Default implementation of the processor org.jetel.component.jms.JmsMsg2DataRecordProperties is sufficient in most cases.
Body of the incoming message is stored in field which is specified by bodyField component attribute. Properties of the message are stored in fields with the same names (if they exist in output record metadata). It can process javax.jms.TextMessage as well as javax.jms.BytesMessage (since 2.8).
Input ports: none
Output ports:
Xml attributes:
| Attribute | Mandatory | Description | Default | ETL Version since |
|---|---|---|---|---|
id | yes | component identification | ||
type | yes | component type | JMS_READER | |
connection | yes | JMS connection ID | ||
processorClass | no | Name of processor class. Default value is applied only if attributes processorCode and processorURL are't specified | org.jetel.component.jms.JmsMsg2DataRecordProperties | |
processorCode | no | Inline Java code defining processor class. It's applied only if processorClass isn't specified | ||
processorURL | no | URL to file which contains java source of processor class. It's applied only if processorClass and processorCode aren't specified | ||
charset | no | Charset of processor code, if it's specified by processorURL attribute. | Default is taken from CloverETL engine defaults | |
selector | no | JMS selector specifying messages to be processed | ||
maxMsgCount | no | maximal number of messages to be processed. 0 means there's no constraint on count of messages. | 0 | |
timeout | no | maximal time (in milliseconds) to await a next message. 0 means forever. | 0 | |
bodyField | no | Name of field in output record metadata, which should be filled by body of incoming JMS message. This attribute is used by default processor implementation (JmsMsg2DataRecordProperties). If value of “bodyField” attribute is specified, there must be such field in metadata. If value isn't specified, processor tries to set field named “bodyField”, but it's silently ignored if such field doesn't exist in output record metadata. | bodyField (since 2.8 - older versions don't have any default) | |
msgCharset | no | Charset of messages content. It's used only for javax.jsm.BytesMessage. This attribute is used by default processor implementation (JmsMsg2DataRecordProperties). | Default is taken from CloverETL engine defaults | 2.8 |
Constraints of reading messages:
| Attribute maxMsgCount | Attribute timeout | Description |
|---|---|---|
| 0 | 0 | Node keeps waiting for new messages. Also Phase, which this node is embedded in, never stops. |
| greater then 0 | 0 | Node reads new messages until its count reaches maxMsgCount. It doesn't matter how long it lasts. |
| 0 | greater then 0 | Node reads new messages for specified amount of milliseconds. It doesn't matter how many messages it reads. |
| greater then 0 | greater then 0 | JmsReader stops when count of read messages reaches maxMsgCount or timeout occured. |
Example:
<Node id="JmsReader" type="JMS_READER" connection="dest" /> <Node id="JmsReader" type="JMS_READER" connection="dest" timeout="4000" maxMsgCount="0" </Node>
This class is intended to provide a mean to read information from an LDAP directory. Provides the logic to extract search result of an LDAP directory and transform them into Jetel Data Records. The metadata provided throuh output port/edge must precisely describe the structure of read object.

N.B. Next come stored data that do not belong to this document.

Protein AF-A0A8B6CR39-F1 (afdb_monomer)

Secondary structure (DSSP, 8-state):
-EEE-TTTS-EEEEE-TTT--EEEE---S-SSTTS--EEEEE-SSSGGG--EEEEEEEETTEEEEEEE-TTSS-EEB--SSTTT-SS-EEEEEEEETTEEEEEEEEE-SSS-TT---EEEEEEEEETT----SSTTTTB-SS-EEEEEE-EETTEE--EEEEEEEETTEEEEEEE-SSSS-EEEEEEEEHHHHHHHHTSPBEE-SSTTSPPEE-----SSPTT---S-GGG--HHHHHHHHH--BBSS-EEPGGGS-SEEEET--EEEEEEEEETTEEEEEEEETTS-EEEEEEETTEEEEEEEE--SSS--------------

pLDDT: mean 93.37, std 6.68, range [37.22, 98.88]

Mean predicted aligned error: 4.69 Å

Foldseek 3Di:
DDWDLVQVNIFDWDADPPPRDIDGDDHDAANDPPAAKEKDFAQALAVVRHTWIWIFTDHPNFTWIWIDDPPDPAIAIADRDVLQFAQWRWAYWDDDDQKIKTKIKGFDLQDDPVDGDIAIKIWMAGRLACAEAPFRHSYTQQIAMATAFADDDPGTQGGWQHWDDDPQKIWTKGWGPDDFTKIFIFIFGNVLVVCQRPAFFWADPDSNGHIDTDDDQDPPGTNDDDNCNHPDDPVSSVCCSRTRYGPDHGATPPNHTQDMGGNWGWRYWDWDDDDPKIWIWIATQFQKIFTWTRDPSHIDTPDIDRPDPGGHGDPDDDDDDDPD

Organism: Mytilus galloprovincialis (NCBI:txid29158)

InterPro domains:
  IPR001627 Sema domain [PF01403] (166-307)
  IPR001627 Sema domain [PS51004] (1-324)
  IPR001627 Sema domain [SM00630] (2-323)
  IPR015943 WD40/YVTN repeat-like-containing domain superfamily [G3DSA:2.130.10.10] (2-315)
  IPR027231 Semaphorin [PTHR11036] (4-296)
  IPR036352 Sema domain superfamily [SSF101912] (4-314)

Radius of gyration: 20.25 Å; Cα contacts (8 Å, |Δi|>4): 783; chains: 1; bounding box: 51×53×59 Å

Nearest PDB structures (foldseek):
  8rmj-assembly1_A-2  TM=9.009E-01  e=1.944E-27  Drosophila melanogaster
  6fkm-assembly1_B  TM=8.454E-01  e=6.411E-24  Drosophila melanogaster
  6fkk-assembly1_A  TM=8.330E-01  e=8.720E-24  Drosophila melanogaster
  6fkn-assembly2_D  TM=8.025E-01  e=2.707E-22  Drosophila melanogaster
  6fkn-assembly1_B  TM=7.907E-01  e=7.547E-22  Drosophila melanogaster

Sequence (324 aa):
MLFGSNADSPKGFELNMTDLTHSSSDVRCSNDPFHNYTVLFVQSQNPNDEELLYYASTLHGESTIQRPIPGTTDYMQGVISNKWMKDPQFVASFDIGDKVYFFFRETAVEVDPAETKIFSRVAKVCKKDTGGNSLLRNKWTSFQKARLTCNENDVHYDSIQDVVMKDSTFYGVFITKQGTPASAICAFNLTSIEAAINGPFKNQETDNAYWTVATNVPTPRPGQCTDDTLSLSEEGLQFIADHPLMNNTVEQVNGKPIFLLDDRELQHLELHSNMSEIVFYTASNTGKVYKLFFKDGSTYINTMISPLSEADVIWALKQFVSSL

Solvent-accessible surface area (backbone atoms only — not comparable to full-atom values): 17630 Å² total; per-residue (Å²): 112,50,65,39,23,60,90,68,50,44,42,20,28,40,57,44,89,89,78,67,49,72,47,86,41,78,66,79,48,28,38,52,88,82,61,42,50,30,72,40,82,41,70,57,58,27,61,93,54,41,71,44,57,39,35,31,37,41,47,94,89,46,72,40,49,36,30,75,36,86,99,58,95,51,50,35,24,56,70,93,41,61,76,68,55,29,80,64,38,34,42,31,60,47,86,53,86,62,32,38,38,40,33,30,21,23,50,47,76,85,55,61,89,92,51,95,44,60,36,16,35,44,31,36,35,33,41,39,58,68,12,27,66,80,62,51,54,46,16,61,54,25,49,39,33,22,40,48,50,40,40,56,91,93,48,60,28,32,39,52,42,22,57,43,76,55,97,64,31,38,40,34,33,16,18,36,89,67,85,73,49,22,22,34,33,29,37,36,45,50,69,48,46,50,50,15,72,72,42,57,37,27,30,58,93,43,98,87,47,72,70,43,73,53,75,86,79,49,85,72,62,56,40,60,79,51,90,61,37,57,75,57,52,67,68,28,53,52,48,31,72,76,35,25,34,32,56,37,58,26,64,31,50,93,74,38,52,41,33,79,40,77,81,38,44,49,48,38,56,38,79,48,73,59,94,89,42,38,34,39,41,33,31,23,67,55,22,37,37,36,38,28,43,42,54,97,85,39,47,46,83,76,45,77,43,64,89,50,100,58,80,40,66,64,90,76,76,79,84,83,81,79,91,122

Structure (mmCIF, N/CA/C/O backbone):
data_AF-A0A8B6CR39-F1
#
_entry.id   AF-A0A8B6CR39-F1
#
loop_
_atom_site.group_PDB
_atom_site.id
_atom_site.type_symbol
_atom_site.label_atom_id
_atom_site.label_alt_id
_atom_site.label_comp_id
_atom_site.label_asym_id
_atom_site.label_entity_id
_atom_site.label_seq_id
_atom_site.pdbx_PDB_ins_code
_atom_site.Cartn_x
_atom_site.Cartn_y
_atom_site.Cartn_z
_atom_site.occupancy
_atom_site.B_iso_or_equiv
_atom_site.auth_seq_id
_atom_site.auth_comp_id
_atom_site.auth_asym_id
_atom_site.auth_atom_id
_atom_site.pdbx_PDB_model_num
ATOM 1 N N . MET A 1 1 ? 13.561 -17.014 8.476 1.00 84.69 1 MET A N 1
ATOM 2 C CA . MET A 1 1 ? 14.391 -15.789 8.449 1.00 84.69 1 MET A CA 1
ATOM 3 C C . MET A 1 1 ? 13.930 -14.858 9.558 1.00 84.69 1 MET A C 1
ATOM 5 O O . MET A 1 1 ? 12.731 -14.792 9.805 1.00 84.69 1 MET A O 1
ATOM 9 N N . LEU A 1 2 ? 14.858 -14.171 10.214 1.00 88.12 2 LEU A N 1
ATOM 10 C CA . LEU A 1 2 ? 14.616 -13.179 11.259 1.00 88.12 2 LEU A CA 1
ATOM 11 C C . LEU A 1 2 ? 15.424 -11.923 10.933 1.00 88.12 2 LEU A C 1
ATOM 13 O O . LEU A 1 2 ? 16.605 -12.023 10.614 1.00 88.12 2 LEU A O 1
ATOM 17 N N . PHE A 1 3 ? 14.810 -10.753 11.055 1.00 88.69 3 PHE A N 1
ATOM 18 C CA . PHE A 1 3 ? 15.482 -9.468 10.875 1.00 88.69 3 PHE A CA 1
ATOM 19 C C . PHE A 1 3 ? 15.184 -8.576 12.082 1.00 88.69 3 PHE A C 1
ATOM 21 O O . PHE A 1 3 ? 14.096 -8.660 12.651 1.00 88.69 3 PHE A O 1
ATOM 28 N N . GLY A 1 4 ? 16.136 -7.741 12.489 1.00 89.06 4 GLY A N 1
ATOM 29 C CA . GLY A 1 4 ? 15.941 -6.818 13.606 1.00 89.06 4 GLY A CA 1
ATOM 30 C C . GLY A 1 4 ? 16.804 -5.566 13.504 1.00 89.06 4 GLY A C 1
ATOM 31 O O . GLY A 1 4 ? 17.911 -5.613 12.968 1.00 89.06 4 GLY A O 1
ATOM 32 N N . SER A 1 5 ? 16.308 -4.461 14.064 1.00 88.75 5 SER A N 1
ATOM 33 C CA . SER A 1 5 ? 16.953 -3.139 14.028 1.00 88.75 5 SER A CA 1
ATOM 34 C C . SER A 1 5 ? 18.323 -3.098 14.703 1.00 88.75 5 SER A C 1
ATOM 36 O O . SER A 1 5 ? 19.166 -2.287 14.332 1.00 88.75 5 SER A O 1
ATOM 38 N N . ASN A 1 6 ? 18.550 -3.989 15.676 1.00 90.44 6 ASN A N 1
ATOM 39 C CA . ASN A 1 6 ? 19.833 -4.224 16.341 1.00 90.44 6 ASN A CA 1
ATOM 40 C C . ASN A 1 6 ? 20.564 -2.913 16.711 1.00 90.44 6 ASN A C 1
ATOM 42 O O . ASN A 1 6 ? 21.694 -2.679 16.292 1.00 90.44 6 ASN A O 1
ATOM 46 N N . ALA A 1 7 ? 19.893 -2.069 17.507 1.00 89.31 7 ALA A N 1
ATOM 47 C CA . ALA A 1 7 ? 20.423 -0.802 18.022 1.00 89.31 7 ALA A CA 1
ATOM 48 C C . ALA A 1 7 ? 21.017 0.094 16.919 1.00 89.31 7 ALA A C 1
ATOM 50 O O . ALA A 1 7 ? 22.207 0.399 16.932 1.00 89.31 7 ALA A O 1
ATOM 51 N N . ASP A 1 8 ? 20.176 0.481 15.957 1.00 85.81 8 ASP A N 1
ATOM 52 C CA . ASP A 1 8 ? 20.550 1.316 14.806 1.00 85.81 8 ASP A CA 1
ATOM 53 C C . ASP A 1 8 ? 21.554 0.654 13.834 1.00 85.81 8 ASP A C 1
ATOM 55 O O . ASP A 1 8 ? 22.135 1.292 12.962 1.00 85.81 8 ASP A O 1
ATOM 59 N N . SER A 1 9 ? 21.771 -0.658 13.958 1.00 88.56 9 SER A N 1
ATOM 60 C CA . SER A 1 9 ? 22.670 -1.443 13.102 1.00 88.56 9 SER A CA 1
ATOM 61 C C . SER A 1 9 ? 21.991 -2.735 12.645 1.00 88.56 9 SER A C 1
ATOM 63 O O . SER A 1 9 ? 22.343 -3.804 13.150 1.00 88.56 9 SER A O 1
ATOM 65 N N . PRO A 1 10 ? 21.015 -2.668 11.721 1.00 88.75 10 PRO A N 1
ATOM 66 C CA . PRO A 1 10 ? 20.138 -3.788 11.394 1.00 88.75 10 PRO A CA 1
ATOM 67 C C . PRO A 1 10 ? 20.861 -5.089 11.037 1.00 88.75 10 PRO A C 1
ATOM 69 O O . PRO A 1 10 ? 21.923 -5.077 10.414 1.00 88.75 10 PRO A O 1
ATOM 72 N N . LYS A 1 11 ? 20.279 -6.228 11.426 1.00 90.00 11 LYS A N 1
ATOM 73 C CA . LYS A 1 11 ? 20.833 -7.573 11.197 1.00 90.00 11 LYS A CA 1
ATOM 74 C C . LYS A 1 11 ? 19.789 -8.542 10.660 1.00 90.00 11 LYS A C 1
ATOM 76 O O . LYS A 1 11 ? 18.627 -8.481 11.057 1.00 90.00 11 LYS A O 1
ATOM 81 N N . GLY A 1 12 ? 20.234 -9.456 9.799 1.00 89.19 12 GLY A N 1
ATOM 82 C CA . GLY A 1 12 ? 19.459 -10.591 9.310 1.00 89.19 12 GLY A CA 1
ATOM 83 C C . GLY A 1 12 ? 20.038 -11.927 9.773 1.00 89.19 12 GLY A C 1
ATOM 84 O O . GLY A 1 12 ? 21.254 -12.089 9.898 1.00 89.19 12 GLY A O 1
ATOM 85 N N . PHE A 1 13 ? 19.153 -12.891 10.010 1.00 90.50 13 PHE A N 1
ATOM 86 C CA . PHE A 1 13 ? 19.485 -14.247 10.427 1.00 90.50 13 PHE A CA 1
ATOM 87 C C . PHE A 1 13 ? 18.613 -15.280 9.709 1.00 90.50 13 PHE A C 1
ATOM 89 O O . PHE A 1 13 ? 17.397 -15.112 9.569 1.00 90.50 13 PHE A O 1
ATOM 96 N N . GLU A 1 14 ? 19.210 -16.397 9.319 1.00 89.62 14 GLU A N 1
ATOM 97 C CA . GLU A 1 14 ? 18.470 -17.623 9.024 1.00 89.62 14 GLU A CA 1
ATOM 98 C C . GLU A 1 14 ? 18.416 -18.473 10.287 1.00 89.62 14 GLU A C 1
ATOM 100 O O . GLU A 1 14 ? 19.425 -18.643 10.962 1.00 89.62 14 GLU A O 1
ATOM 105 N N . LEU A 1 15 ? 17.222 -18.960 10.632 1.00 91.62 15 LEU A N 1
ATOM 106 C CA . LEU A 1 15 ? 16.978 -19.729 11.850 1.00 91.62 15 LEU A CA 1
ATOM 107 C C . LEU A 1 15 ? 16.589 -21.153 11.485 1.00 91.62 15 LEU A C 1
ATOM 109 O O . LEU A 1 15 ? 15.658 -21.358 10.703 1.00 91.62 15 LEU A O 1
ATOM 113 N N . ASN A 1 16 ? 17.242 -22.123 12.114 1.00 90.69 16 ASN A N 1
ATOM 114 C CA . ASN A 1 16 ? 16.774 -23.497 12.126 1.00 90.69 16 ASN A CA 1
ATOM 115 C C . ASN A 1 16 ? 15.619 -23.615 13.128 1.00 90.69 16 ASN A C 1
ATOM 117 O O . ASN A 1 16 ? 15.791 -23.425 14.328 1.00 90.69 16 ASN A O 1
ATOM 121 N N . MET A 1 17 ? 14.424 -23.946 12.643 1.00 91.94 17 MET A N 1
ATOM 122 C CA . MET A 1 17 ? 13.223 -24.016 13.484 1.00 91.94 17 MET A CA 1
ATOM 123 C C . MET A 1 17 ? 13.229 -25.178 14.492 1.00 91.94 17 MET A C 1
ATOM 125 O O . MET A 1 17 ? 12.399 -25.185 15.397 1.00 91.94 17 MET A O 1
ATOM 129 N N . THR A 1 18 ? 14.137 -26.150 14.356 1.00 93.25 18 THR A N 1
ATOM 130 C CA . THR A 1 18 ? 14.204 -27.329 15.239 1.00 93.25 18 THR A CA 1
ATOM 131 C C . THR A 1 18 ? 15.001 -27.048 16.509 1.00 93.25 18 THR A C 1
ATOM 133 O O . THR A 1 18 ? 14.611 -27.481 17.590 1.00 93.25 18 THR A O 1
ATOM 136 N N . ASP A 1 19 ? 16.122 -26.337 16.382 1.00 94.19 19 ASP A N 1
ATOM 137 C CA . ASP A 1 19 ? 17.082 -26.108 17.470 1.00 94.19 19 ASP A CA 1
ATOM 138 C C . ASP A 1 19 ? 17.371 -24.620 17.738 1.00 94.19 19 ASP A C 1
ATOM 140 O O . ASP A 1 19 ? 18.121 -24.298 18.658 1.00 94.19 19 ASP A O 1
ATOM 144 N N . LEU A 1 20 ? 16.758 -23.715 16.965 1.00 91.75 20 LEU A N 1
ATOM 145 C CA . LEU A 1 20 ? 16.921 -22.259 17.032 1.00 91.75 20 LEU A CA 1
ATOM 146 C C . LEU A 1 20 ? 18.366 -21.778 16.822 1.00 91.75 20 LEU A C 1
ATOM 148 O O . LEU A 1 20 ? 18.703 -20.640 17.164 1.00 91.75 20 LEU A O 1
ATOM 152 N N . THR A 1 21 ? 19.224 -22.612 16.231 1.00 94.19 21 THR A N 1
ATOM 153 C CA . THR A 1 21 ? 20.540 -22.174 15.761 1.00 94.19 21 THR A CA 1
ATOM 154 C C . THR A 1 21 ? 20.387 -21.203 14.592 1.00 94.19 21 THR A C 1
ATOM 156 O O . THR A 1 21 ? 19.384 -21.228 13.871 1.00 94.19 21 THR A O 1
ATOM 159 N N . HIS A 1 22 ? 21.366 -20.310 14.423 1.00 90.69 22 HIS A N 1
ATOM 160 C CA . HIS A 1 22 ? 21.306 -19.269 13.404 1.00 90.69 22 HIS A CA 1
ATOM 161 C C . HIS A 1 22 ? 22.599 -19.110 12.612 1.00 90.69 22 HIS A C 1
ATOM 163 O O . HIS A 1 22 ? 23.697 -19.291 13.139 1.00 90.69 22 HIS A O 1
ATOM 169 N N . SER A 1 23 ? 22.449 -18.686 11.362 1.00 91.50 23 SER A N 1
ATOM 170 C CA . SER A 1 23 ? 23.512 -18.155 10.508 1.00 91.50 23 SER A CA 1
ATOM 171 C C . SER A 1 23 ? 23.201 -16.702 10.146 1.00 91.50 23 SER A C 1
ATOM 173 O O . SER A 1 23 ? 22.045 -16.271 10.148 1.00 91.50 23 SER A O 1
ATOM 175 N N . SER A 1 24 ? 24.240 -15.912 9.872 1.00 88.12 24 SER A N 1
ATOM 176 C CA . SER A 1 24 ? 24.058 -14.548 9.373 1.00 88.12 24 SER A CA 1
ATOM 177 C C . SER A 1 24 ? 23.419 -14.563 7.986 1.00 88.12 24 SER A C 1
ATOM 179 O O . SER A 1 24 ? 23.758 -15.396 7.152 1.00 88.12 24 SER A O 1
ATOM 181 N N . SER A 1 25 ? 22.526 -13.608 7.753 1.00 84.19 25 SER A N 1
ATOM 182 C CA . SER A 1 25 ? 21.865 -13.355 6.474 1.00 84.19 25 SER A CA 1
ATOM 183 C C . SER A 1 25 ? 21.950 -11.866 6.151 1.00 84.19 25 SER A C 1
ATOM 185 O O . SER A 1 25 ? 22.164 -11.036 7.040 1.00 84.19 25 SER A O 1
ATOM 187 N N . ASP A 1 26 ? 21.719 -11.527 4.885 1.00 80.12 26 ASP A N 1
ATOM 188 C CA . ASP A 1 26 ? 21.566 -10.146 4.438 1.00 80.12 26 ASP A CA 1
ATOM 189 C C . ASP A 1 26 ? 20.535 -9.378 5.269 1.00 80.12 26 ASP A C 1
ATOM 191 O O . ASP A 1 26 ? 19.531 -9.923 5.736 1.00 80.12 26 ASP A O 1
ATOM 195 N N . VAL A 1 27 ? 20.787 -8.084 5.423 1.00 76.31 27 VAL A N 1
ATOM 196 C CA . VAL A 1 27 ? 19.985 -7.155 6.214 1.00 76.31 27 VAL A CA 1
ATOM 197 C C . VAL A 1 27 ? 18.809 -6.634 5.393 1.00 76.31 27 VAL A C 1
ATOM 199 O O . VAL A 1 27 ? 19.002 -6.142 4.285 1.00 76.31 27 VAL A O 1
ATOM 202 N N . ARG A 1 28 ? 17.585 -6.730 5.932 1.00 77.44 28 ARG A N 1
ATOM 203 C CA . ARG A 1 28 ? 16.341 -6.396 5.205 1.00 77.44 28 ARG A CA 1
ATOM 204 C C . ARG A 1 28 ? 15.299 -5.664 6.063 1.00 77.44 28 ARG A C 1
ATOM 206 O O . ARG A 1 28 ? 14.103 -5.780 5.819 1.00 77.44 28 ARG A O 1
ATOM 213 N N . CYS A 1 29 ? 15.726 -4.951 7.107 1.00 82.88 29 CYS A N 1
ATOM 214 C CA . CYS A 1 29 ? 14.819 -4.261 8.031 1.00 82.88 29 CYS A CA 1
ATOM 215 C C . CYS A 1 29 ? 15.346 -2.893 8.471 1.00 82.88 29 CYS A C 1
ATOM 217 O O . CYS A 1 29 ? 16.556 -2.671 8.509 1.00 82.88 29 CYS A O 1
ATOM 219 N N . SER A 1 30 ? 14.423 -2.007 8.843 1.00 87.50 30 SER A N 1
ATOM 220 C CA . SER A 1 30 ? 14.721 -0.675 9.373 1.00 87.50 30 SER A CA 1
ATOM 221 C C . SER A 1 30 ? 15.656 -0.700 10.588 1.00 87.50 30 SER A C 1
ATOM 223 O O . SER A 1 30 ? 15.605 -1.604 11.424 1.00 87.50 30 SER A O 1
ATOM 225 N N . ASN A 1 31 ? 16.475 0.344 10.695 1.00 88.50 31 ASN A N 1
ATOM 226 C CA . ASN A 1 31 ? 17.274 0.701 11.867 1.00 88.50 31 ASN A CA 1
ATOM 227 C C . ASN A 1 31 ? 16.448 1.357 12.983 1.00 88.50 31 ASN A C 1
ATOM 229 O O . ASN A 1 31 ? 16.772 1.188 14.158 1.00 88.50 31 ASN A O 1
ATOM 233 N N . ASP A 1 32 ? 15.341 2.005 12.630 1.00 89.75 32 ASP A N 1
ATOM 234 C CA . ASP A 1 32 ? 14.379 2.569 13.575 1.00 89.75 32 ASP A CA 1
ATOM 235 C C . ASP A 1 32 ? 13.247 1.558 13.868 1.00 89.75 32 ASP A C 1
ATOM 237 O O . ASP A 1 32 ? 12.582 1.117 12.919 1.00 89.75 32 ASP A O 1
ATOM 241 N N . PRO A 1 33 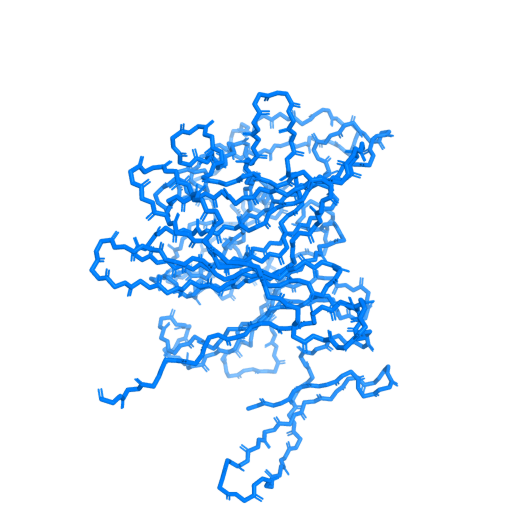? 13.004 1.180 15.142 1.00 88.69 33 PRO A N 1
ATOM 242 C CA . PRO A 1 33 ? 11.917 0.276 15.529 1.00 88.69 33 PRO A CA 1
ATOM 243 C C . PRO A 1 33 ? 10.505 0.863 15.350 1.00 88.69 33 PRO A C 1
ATOM 245 O O . PRO A 1 33 ? 9.539 0.105 15.401 1.00 88.69 33 PRO A O 1
ATOM 248 N N . PHE A 1 34 ? 10.365 2.175 15.149 1.00 88.88 34 PHE A N 1
ATOM 249 C CA . PHE A 1 34 ? 9.082 2.849 14.929 1.00 88.88 34 PHE A CA 1
ATOM 250 C C . PHE A 1 34 ? 8.701 2.959 13.448 1.00 88.88 34 PHE A C 1
ATOM 252 O O . PHE A 1 34 ? 7.579 3.359 13.130 1.00 88.88 34 PHE A O 1
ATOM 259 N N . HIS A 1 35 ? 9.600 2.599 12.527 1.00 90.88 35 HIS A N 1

Results of the search must have the same objectClass.
Input ports: none
Output ports:
NOTE: only string and byte clover data fields are supported; string is compatible with most of ldap usually types; byte is necessary for example to userPassword ldap type reading
Xml attributes:
| Attribute | Mandatory | Description | Default | ETL Version since |
|---|---|---|---|---|
id | yes | component identification | ||
type | yes | component type | LDAP_READER | |
ldapUrl | yes | Ldap url of the directory, on the form “ldap://host:port/” | ||
base | yes | Base DN used for the LDAP search | ||
filter | yes | Filter used for the LDAP connection. | ||
scope | no | Scope of the search request, must be one of object, onelevel or subtree. | 'OBJECT' | |
user | no | The user DN to used when connecting to directory. | ||
password | no | The password to used when connecting to directory. | ||
multiValueSeparator | no | LDAP is possible to handle keys with multiple values. These values are delimited by this string/character. __none__ is special escape value to turn off this functionality, only first value is read. | | |
Example:
<Node id="INPUT1" type="LDAP_READER" ldapUrl="ldap://ldap.uninett.no:389/" base="ou=people,dc=uninett,dc=no" filter="uid=*" scope="SUBTREE"> </Node> <Node id="INPUT1" type="LDAP_READER" ldapUrl="ldap://foobar.com:389/" base="ou=people,dc=foo,dc=bar" filter="uid=*" scope="subtree" user="uid=Manager,dc=foo,dc=bar" password="manager_pass"> </Node>
since 2.7.0
This is an universal reader frame used to read flat files with heterogenous structure. Such files can contain a mix of both fixed-length and delimited data records along with other non-record data.
Input ports:
Output ports:
The logic itself which parses the file into records is out of scope of this reader and is delegated to user implementation of a MultiLevelSelector (“selector” in further reading) interface which is the key part of a working multi level reader. There is no default mode of operation since the underlying files can have virtually any structure. Selectors are plugged into the reader via selectorClass or selectorCode properties. There will be a set of built-in implementations of common file formats, like COBOL Copybook, etc.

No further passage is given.